■ LISTED RECORDS
== == ==
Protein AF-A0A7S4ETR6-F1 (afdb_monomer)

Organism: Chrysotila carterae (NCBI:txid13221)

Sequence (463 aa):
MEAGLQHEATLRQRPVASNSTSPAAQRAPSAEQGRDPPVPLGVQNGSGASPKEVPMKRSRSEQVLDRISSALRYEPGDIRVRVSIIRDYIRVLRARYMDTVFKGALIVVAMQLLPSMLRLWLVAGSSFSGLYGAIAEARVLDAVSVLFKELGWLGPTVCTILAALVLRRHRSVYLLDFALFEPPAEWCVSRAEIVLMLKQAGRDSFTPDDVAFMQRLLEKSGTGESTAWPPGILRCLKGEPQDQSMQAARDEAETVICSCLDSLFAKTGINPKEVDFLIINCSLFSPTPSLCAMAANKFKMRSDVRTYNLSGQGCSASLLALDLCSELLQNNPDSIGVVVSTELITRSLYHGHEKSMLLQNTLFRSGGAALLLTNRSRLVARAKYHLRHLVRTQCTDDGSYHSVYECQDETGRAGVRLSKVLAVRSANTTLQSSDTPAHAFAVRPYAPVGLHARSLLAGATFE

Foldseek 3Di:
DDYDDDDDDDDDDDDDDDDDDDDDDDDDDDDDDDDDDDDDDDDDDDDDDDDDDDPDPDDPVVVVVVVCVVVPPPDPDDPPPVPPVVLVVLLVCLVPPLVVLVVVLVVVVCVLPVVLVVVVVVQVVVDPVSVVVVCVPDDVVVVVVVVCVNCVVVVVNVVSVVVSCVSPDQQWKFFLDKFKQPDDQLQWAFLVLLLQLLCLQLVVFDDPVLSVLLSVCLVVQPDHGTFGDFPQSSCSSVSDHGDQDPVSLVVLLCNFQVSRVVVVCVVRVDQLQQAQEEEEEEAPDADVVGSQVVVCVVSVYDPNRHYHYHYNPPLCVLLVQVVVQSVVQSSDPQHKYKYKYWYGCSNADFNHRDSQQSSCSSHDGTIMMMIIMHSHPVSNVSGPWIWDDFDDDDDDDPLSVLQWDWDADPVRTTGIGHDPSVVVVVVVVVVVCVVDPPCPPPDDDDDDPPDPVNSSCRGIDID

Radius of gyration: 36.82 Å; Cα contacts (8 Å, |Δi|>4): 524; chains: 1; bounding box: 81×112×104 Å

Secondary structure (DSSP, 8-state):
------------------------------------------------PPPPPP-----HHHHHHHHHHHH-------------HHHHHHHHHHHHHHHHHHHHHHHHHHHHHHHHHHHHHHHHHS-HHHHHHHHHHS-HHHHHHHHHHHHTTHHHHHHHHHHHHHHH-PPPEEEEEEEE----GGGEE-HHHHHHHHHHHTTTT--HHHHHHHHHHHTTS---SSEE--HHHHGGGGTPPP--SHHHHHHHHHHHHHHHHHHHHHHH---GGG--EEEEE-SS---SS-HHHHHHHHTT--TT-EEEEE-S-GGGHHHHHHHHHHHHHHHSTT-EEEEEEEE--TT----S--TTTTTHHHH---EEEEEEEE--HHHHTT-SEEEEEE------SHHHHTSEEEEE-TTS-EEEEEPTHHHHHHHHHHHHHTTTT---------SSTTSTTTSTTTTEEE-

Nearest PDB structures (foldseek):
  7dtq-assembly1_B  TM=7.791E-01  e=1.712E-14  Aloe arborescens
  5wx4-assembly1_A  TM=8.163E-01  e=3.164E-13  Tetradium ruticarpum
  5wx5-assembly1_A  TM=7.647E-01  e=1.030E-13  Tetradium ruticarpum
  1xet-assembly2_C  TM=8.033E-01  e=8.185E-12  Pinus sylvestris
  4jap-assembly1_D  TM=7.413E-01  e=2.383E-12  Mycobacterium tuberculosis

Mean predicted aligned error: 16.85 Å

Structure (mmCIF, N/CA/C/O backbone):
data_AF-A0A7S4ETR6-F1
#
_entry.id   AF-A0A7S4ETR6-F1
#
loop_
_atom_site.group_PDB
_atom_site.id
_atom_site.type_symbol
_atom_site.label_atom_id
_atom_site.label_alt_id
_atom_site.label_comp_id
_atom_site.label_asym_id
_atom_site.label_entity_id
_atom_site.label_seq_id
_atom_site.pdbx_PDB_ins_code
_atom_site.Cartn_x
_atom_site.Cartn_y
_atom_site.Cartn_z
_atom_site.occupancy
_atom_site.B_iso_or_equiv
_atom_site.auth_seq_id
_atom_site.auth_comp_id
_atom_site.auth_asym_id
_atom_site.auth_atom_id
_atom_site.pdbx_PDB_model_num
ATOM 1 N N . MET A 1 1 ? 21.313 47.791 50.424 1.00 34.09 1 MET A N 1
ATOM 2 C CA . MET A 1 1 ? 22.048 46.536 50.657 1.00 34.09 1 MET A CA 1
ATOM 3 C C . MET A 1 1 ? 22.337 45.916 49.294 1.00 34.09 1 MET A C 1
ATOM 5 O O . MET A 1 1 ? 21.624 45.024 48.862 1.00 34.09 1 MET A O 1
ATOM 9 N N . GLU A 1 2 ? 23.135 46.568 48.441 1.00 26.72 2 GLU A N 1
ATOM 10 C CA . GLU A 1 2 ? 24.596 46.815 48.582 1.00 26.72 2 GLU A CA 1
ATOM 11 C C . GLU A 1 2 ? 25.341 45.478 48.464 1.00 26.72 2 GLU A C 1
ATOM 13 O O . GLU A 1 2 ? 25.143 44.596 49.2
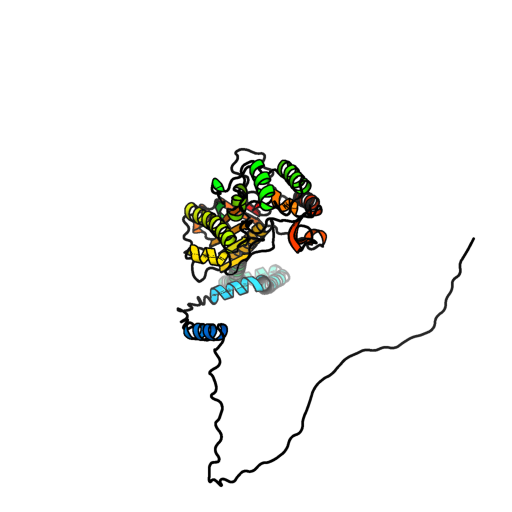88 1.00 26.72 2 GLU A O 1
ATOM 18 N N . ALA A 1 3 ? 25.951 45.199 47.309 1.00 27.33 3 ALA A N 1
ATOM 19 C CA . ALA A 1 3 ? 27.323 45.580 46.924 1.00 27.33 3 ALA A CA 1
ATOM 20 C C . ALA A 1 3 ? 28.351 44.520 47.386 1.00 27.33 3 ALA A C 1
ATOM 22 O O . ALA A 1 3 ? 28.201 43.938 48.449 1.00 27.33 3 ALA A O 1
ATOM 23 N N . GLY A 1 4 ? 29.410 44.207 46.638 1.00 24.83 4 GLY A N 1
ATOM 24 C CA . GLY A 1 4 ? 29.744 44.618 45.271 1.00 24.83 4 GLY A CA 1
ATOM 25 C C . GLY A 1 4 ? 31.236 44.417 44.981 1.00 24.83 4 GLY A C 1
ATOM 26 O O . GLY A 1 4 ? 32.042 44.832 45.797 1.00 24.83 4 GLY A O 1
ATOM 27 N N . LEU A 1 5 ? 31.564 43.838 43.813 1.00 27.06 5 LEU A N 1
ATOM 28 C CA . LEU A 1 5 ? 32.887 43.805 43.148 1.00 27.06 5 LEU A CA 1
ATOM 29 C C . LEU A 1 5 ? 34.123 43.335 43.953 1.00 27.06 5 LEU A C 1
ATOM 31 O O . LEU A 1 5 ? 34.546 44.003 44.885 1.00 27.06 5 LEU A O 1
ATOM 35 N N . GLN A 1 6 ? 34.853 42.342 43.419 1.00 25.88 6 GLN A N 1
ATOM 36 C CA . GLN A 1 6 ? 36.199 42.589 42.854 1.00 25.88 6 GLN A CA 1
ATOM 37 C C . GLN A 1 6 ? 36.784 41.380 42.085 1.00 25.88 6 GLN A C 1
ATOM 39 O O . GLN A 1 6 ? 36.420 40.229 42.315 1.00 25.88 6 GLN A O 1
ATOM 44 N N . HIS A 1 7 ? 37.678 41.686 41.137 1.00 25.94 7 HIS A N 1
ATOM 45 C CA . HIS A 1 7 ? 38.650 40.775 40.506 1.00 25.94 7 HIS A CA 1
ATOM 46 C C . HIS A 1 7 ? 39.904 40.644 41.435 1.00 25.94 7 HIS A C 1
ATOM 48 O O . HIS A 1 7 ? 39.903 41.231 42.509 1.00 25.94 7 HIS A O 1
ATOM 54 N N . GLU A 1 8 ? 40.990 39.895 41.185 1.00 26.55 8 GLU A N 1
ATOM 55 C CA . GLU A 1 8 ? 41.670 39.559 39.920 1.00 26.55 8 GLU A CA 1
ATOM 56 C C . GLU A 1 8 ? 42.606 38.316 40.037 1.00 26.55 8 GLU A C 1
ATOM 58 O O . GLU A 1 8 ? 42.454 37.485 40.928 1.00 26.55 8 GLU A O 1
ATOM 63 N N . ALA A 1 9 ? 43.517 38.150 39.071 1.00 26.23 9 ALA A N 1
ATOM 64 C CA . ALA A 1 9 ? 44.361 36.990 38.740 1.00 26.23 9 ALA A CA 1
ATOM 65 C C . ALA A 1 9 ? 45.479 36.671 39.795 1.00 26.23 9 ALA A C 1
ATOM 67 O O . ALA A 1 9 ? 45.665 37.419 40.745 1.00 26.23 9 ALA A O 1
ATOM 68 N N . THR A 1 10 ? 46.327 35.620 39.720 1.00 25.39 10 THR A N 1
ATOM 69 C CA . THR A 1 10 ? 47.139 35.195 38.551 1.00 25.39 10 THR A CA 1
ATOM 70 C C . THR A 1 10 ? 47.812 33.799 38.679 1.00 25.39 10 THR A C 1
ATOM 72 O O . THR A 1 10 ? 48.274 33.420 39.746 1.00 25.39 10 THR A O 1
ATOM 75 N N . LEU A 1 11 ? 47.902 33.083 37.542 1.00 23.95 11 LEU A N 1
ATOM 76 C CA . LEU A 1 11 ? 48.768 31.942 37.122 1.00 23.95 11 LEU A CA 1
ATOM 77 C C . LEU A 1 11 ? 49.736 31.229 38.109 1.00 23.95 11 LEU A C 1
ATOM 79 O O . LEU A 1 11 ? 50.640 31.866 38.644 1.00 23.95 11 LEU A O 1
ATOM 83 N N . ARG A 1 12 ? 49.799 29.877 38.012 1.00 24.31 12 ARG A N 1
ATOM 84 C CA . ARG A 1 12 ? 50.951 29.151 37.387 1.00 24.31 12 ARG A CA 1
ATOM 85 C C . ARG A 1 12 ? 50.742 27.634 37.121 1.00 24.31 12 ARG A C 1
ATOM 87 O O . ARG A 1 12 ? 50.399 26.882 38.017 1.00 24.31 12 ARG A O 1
== == ==
■ THE TASK
Since only part of the listing is wanted, copy exactly the lines from the one holding "ATOM 65 C C" to the one holding "ATOM 68 N N", both included.

■ WRITTEN RESPONSE
ATOM 65 C C . ALA A 1 9 ? 45.479 36.671 39.795 1.00 26.23 9 ALA A C 1
ATOM 67 O O . ALA A 1 9 ? 45.665 37.419 40.745 1.00 26.23 9 ALA A O 1
ATOM 68 N N . THR A 1 10 ? 46.327 35.620 39.720 1.00 25.39 10 THR A N 1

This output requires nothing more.